> **Your task**
Copy the lines below exactly, starting with the first and finishing with the one holding "ATOM 42 C C"; do not copy the pictures.

Listed records section start

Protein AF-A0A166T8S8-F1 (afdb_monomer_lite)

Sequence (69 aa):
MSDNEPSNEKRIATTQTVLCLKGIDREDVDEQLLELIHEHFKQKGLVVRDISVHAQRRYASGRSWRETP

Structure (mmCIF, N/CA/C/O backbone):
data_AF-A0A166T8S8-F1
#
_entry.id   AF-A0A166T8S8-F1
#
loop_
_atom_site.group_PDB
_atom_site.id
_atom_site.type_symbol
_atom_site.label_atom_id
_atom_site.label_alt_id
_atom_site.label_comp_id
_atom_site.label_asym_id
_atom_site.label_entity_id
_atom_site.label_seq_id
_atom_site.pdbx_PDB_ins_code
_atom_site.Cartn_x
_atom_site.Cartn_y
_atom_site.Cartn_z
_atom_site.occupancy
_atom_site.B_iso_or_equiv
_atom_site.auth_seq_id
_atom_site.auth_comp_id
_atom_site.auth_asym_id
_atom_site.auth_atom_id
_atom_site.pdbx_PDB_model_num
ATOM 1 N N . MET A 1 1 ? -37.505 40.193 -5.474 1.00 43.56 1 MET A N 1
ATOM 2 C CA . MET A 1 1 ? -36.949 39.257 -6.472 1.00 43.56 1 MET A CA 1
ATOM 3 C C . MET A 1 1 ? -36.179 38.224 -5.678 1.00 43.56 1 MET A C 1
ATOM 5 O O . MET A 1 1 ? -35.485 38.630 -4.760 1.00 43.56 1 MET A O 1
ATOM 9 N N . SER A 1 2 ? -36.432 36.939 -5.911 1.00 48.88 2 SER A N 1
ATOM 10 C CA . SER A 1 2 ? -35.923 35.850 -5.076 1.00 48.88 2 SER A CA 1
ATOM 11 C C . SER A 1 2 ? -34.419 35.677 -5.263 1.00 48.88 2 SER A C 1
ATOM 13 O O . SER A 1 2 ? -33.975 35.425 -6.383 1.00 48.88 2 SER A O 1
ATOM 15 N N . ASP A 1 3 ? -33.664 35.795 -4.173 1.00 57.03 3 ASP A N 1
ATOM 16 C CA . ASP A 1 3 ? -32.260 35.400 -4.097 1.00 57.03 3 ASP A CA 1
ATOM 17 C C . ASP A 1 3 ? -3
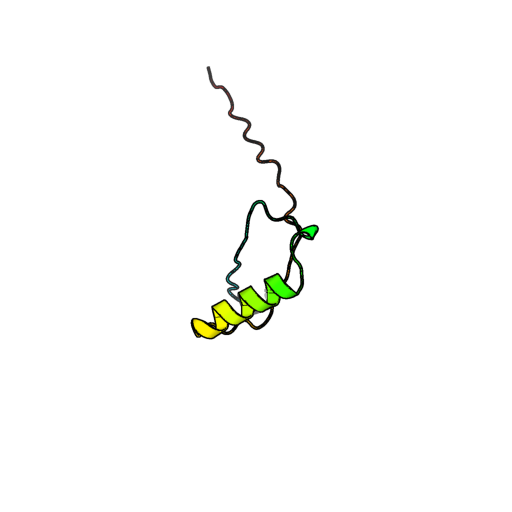2.152 33.891 -4.337 1.00 57.03 3 ASP A C 1
ATOM 19 O O . ASP A 1 3 ? -32.338 33.066 -3.444 1.00 57.03 3 ASP A O 1
ATOM 23 N N . ASN A 1 4 ? -31.904 33.523 -5.592 1.00 58.69 4 ASN A N 1
ATOM 24 C CA . ASN A 1 4 ? -31.592 32.162 -6.003 1.00 58.69 4 ASN A CA 1
ATOM 25 C C . ASN A 1 4 ? -30.099 31.900 -5.748 1.00 58.69 4 ASN A C 1
ATOM 27 O O . ASN A 1 4 ? -29.329 31.672 -6.682 1.00 58.69 4 ASN A O 1
ATOM 31 N N . GLU A 1 5 ? -29.674 32.021 -4.489 1.00 62.12 5 GLU A N 1
ATOM 32 C CA . GLU A 1 5 ? -28.316 31.674 -4.080 1.00 62.12 5 GLU A CA 1
ATOM 33 C C . GLU A 1 5 ? -28.216 30.138 -4.064 1.00 62.12 5 GLU A C 1
ATOM 35 O O . GLU A 1 5 ? -29.021 29.483 -3.390 1.00 62.12 5 GLU A O 1
ATOM 40 N N . PRO A 1 6 ? -27.313 29.518 -4.848 1.00 58.06 6 PRO A N 1
ATOM 41 C CA . PRO A 1 6 ? -27.223 28.070 -4.889 1.00 58.06 6 PRO A CA 1
ATOM 42 C C . PRO A 1 6 ? -26.849 27.567 -3.496 1.00 58.06 6 PRO A C 1
ATOM 44 O O . PRO A 1 6 ? -25.808 27.923 -2.944 1.00 58.06 6 PRO A O 1
ATOM 47 N N . SER A 1 7 ? -27.746 26.753 -2.933 1.00 56.19 7 SER A N 1
ATOM 48 C CA . SER A 1 7 ? -27.579 26.112 -1.636 1.00 56.19 7 SER A CA 1
ATOM 49 C C . SER A 1 7 ? -26.200 25.466 -1.568 1.00 56.19 7 SER A C 1
ATOM 51 O O . SER A 1 7 ? -25.781 24.786 -2.505 1.00 56.19 7 SER A O 1
ATOM 53 N N . ASN A 1 8 ? -25.502 25.737 -0.469 1.00 53.59 8 ASN A N 1
ATOM 54 C CA . ASN A 1 8 ? -24.149 25.302 -0.153 1.00 53.59 8 ASN A CA 1
ATOM 55 C C . ASN A 1 8 ? -24.138 23.768 -0.037 1.00 53.59 8 ASN A C 1
ATOM 57 O O . ASN A 1 8 ? -24.206 23.206 1.058 1.00 53.59 8 ASN A O 1
ATOM 61 N N . GLU A 1 9 ? -24.187 23.092 -1.188 1.00 52.94 9 GLU A N 1
ATOM 62 C CA . GLU A 1 9 ? -24.270 21.648 -1.300 1.00 52.94 9 GLU A CA 1
ATOM 63 C C . GLU A 1 9 ? -23.081 21.075 -0.544 1.00 52.94 9 GLU A C 1
ATOM 65 O O . GLU A 1 9 ? -21.914 21.310 -0.862 1.00 52.94 9 GLU A O 1
ATOM 70 N N . LYS A 1 10 ? -23.435 20.425 0.559 1.00 54.56 10 LYS A N 1
ATOM 71 C CA . LYS A 1 10 ? -22.591 19.917 1.626 1.00 54.56 10 LYS A CA 1
ATOM 72 C C . LYS A 1 10 ? -21.470 19.069 1.025 1.00 54.56 10 LYS A C 1
ATOM 74 O O . LYS A 1 10 ? -21.623 17.864 0.850 1.00 54.56 10 LYS A O 1
ATOM 79 N N . ARG A 1 11 ? -20.338 19.697 0.692 1.00 58.44 11 ARG A N 1
ATOM 80 C CA . ARG A 1 11 ? -19.133 19.007 0.224 1.00 58.44 11 ARG A CA 1
ATOM 81 C C . ARG A 1 11 ? -18.644 18.126 1.365 1.00 58.44 11 ARG A C 1
ATOM 83 O O . ARG A 1 11 ? -18.025 18.608 2.311 1.00 58.44 11 ARG A O 1
ATOM 90 N N . ILE A 1 12 ? -18.960 16.838 1.299 1.00 56.72 12 ILE A N 1
ATOM 91 C CA . ILE A 1 12 ? -18.401 15.837 2.201 1.00 56.72 12 ILE A CA 1
ATOM 92 C C . ILE A 1 12 ? -16.924 15.728 1.826 1.00 56.72 12 ILE A C 1
ATOM 94 O O . ILE A 1 12 ? -16.561 15.043 0.875 1.00 56.72 12 ILE A O 1
ATOM 98 N N . ALA A 1 13 ? -16.068 16.468 2.527 1.00 63.47 13 ALA A N 1
ATOM 99 C CA . ALA A 1 13 ? -14.631 16.310 2.402 1.00 63.47 13 ALA A CA 1
ATOM 100 C C . ALA A 1 13 ? -14.261 14.942 2.990 1.00 63.47 13 ALA A C 1
ATOM 102 O O . ALA A 1 13 ? -14.151 14.778 4.203 1.00 63.47 13 ALA A O 1
ATOM 103 N N . THR A 1 14 ? -14.121 13.932 2.137 1.00 61.12 14 THR A N 1
ATOM 104 C CA . THR A 1 14 ? -13.551 12.646 2.534 1.00 61.12 14 THR A CA 1
ATOM 105 C C . THR A 1 14 ? -12.043 12.809 2.651 1.00 61.12 14 THR A C 1
ATOM 107 O O . THR A 1 14 ? -11.334 12.853 1.646 1.00 61.12 14 THR A O 1
ATOM 110 N N . THR A 1 15 ? -11.546 12.932 3.880 1.00 69.31 15 THR A N 1
ATOM 111 C CA . THR A 1 15 ? -10.109 12.907 4.156 1.00 69.31 15 THR A CA 1
ATOM 112 C C . THR A 1 15 ? -9.571 11.512 3.847 1.00 69.31 15 THR A C 1
ATOM 114 O O . THR A 1 15 ? -9.898 10.552 4.543 1.00 69.31 15 THR A O 1
ATOM 117 N N . GLN A 1 16 ? -8.750 11.397 2.806 1.00 70.06 16 GLN A N 1
ATOM 118 C CA . GLN A 1 16 ? -8.038 10.168 2.462 1.00 70.06 16 GLN A CA 1
ATOM 119 C C . GLN A 1 16 ? -6.551 10.339 2.780 1.00 70.06 16 GLN A C 1
ATOM 121 O O . GLN A 1 16 ? -5.922 11.308 2.356 1.00 70.06 16 GLN A O 1
ATOM 126 N N . THR A 1 17 ? -5.981 9.393 3.524 1.00 72.25 17 THR A N 1
ATOM 127 C CA . THR A 1 17 ? -4.534 9.326 3.755 1.00 72.25 17 THR A CA 1
ATOM 128 C C . THR A 1 17 ? -3.881 8.573
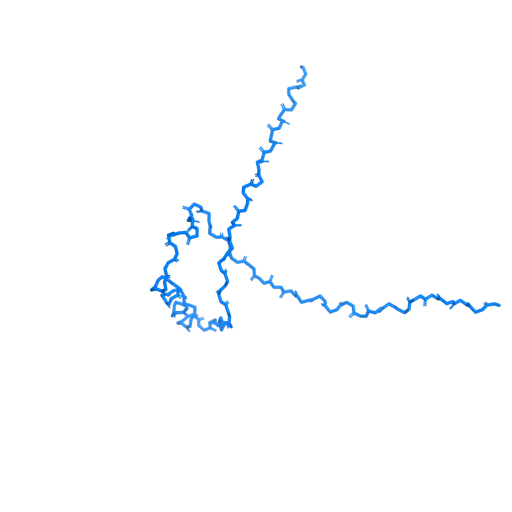 2.601 1.00 72.25 17 THR A C 1
ATOM 130 O O . THR A 1 17 ? -4.295 7.462 2.279 1.00 72.25 17 THR A O 1
ATOM 
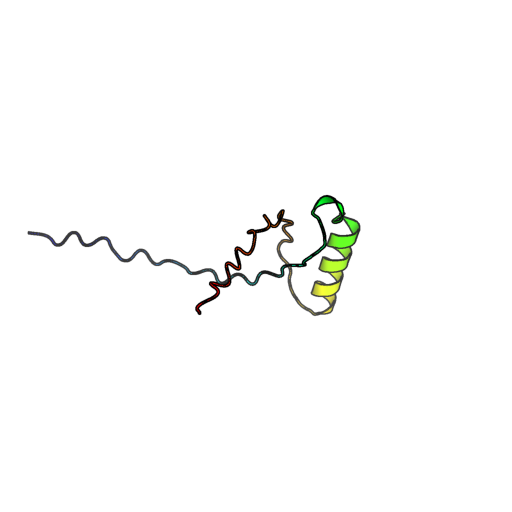133 N N . VAL A 1 18 ? -2
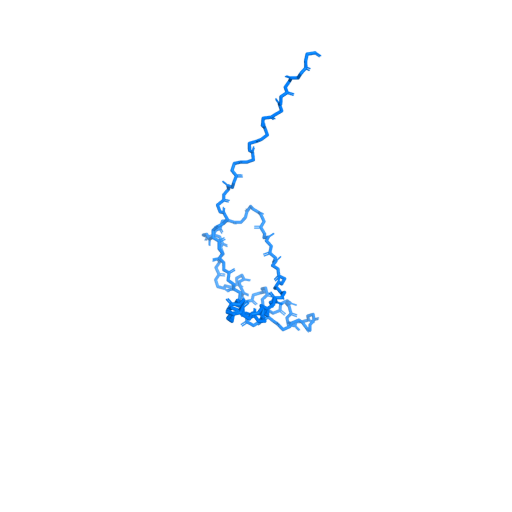.866 9.174 1.977 1.00 78.94 18 VAL A N 1
ATOM 134 C CA . VAL A 1 18 ? -2.149 8.598 0.829 1.00 78.94 18 VAL A CA 1
ATOM 135 C C . VAL A 1 18 ? -0.694 8.335 1.216 1.00 78.94 18 VAL A C 1
ATOM 137 O O . VAL A 1 18 ? -0.012 9.235 1.706 1.00 78.94 18 VAL A O 1
ATOM 140 N N . LEU A 1 19 ? -0.217 7.109 0.981 1.00 79.00 19 LEU A N 1
ATOM 141 C CA . LEU A 1 19 ? 1.189 6.724 1.110 1.00 79.00 19 LEU A CA 1
ATOM 142 C C . LEU A 1 19 ? 1.835 6.714 -0.281 1.00 79.00 19 LEU A C 1
ATOM 144 O O . LEU A 1 19 ? 1.426 5.942 -1.142 1.00 79.00 19 LEU A O 1
ATOM 148 N N . CYS A 1 20 ? 2.851 7.551 -0.493 1.00 81.00 20 CYS A N 1
ATOM 149 C CA . CYS A 1 20 ? 3.589 7.616 -1.756 1.00 81.00 20 CYS A CA 1
ATOM 150 C C . CYS A 1 20 ? 5.009 7.074 -1.572 1.00 81.00 20 CYS A C 1
ATOM 152 O O . CYS A 1 20 ? 5.813 7.678 -0.858 1.00 81.00 20 CYS A O 1
ATOM 154 N N . LEU A 1 21 ? 5.331 5.978 -2.257 1.00 81.31 21 LEU A N 1
ATOM 155 C CA . LEU A 1 21 ? 6.681 5.419 -2.316 1.00 81.31 21 LEU A CA 1
ATOM 156 C C . LEU A 1 21 ? 7.410 6.007 -3.532 1.00 81.31 21 LEU A C 1
ATOM 158 O O . LEU A 1 21 ? 6.893 5.975 -4.644 1.00 81.31 21 LEU A O 1
ATOM 162 N N . LYS A 1 22 ? 8.593 6.593 -3.321 1.00 82.94 22 LYS A N 1
ATOM 163 C CA . LYS A 1 22 ? 9.404 7.192 -4.395 1.00 82.94 22 LYS A CA 1
ATOM 164 C C . LYS A 1 22 ? 10.490 6.221 -4.847 1.00 82.94 22 LYS A C 1
ATOM 166 O O . LYS A 1 22 ? 11.118 5.593 -4.003 1.00 82.94 22 LYS A O 1
ATOM 171 N N . GLY A 1 23 ? 10.767 6.197 -6.152 1.00 81.31 23 GLY A N 1
ATOM 172 C CA . GLY A 1 23 ? 11.834 5.372 -6.735 1.00 81.31 23 GLY A CA 1
ATOM 173 C C . GLY A 1 23 ? 11.446 3.916 -6.987 1.00 81.31 23 GLY A C 1
ATOM 174 O O . GLY A 1 23 ? 12.324 3.118 -7.278 1.00 81.31 23 GLY A O 1
ATOM 175 N N . ILE A 1 24 ? 10.158 3.596 -6.865 1.00 82.69 24 ILE A N 1
ATOM 176 C CA . ILE A 1 24 ? 9.569 2.329 -7.290 1.00 82.69 24 ILE A CA 1
ATOM 177 C C . ILE A 1 24 ? 8.699 2.673 -8.492 1.00 82.69 24 ILE A C 1
ATOM 179 O O . ILE A 1 24 ? 7.781 3.496 -8.362 1.00 82.69 24 ILE A O 1
ATOM 183 N N . ASP A 1 25 ? 9.022 2.125 -9.659 1.00 81.62 25 ASP A N 1
ATOM 184 C CA . ASP A 1 25 ? 8.174 2.286 -10.828 1.00 81.62 25 ASP A CA 1
ATOM 185 C C . ASP A 1 25 ? 6.998 1.309 -10.738 1.00 81.62 25 ASP A C 1
ATOM 187 O O . ASP A 1 25 ? 7.016 0.317 -10.012 1.00 81.62 25 ASP A O 1
ATOM 191 N N . ARG A 1 26 ? 5.915 1.603 -11.464 1.00 81.31 2
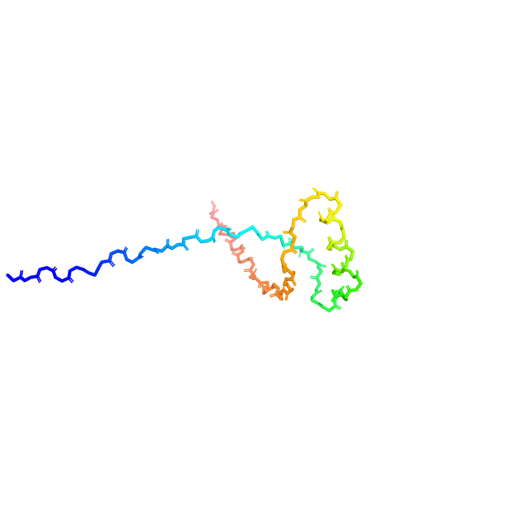6 ARG A N 1
ATOM 192 C CA . ARG A 1 26 ? 4.720 0.739 -11.471 1.00 81.31 26 ARG A CA 1
ATOM 193 C C . ARG A 1 26 ? 5.063 -0.705 -11.858 1.00 81.31 26 ARG A C 1
ATOM 195 O O . ARG A 1 26 ? 4.387 -1.626 -11.425 1.00 81.31 26 ARG A O 1
ATOM 202 N N . GLU A 1 27 ? 6.061 -0.857 -12.717 1.00 85.81 27 GLU A N 1
ATOM 203 C CA . GLU A 1 27 ? 6.520 -2.122 -13.293 1.00 85.81 27 GLU A CA 1
ATOM 204 C C . GLU A 1 27 ? 7.185 -3.019 -12.244 1.00 85.81 27 GLU A C 1
ATOM 206 O O . GLU A 1 27 ? 7.145 -4.238 -12.373 1.00 85.81 27 GLU A O 1
ATOM 211 N N . ASP A 1 28 ? 7.733 -2.412 -11.189 1.00 85.88 28 ASP A N 1
ATOM 212 C CA . ASP A 1 28 ? 8.362 -3.099 -10.061 1.00 85.88 28 ASP A CA 1
ATOM 213 C C . ASP A 1 28 ? 7.346 -3.523 -8.987 1.00 85.88 28 ASP A C 1
ATOM 215 O O . ASP A 1 28 ? 7.724 -4.130 -7.986 1.00 85.88 28 ASP A O 1
ATOM 219 N N . VAL A 1 29 ? 6.064 -3.165 -9.145 1.00 87.44 29 VAL A N 1
ATOM 220 C CA . VAL A 1 29 ? 5.004 -3.517 -8.193 1.00 87.44 29 VAL A CA 1
ATOM 221 C C . VAL A 1 29 ? 4.221 -4.714 -8.714 1.00 87.44 29 VAL A C 1
ATOM 223 O O . VAL A 1 29 ? 3.337 -4.574 -9.561 1.00 87.44 29 VAL A O 1
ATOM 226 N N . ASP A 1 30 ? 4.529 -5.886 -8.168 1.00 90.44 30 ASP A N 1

Listed records section end

> **Reply to the exercise**
Protein AF-A0A166T8S8-F1 (afdb_monomer_lite)

Sequence (69 aa):
MSDNEPSNEKRIATTQTVLCLKGIDREDVDEQLLELIHEHFKQKGLVVRDISVHAQRRYASGRSWRETP

Structure (mmCIF, N/CA/C/O backbone):
data_AF-A0A166T8S8-F1
#
_entry.id   AF-A0A166T8S8-F1
#
loop_
_atom_site.group_PDB
_atom_site.id
_atom_site.type_symbol
_atom_site.label_atom_id
_atom_site.label_alt_id
_atom_site.label_comp_id
_atom_site.label_asym_id
_atom_site.label_entity_id
_atom_site.label_seq_id
_atom_site.pdbx_PDB_ins_code
_atom_site.Cartn_x
_atom_site.Cartn_y
_atom_site.Cartn_z
_atom_site.occupancy
_atom_site.B_iso_or_equiv
_atom_site.auth_seq_id
_atom_site.auth_comp_id
_atom_site.auth_asym_id
_atom_site.auth_atom_id
_atom_site.pdbx_PDB_model_num
ATOM 1 N N . MET A 1 1 ? -37.505 40.193 -5.474 1.00 43.56 1 MET A N 1
ATOM 2 C CA . MET A 1 1 ? -36.949 39.257 -6.472 1.00 43.56 1 MET A CA 1
ATOM 3 C C . MET A 1 1 ? -36.179 38.224 -5.678 1.00 43.56 1 MET A C 1
ATOM 5 O O . MET A 1 1 ? -35.485 38.630 -4.760 1.00 43.56 1 MET A O 1
ATOM 9 N N . SER A 1 2 ? -36.432 36.939 -5.911 1.00 48.88 2 SER A N 1
ATOM 10 C CA . SER A 1 2 ? -35.923 35.850 -5.076 1.00 48.88 2 SER A CA 1
ATOM 11 C C . SER A 1 2 ? -34.419 35.677 -5.263 1.00 48.88 2 SER A C 1
ATOM 13 O O . SER A 1 2 ? -33.975 35.425 -6.383 1.00 48.88 2 SER A O 1
ATOM 15 N N . ASP A 1 3 ? -33.664 35.795 -4.173 1.00 57.03 3 ASP A N 1
ATOM 16 C CA . ASP A 1 3 ? -32.260 35.400 -4.097 1.00 57.03 3 ASP A CA 1
ATOM 17 C C . ASP A 1 3 ? -3
2.152 33.891 -4.337 1.00 57.03 3 ASP A C 1
ATOM 19 O O . ASP A 1 3 ? -32.338 33.066 -3.444 1.00 57.03 3 ASP A O 1
ATOM 23 N N . ASN A 1 4 ? -31.904 33.523 -5.592 1.00 58.69 4 ASN A N 1
ATOM 24 C CA . ASN A 1 4 ? -31.592 32.162 -6.003 1.00 58.69 4 ASN A CA 1
ATOM 25 C C . ASN A 1 4 ? -30.099 31.900 -5.748 1.00 58.69 4 ASN A C 1
ATOM 27 O O . ASN A 1 4 ? -29.329 31.672 -6.682 1.00 58.69 4 ASN A O 1
ATOM 31 N N . GLU A 1 5 ? -29.674 32.021 -4.489 1.00 62.12 5 GLU A N 1
ATOM 32 C CA . GLU A 1 5 ? -28.316 31.674 -4.080 1.00 62.12 5 GLU A CA 1
ATOM 33 C C . GLU A 1 5 ? -28.216 30.138 -4.064 1.00 62.12 5 GLU A C 1
ATOM 35 O O . GLU A 1 5 ? -29.021 29.483 -3.390 1.00 62.12 5 GLU A O 1
ATOM 40 N N . PRO A 1 6 ? -27.313 29.518 -4.848 1.00 58.06 6 PRO A N 1
ATOM 41 C CA . PRO A 1 6 ? -27.223 28.070 -4.889 1.00 58.06 6 PRO A CA 1
ATOM 42 C C . PRO A 1 6 ? -26.849 27.567 -3.496 1.00 58.06 6 PRO A C 1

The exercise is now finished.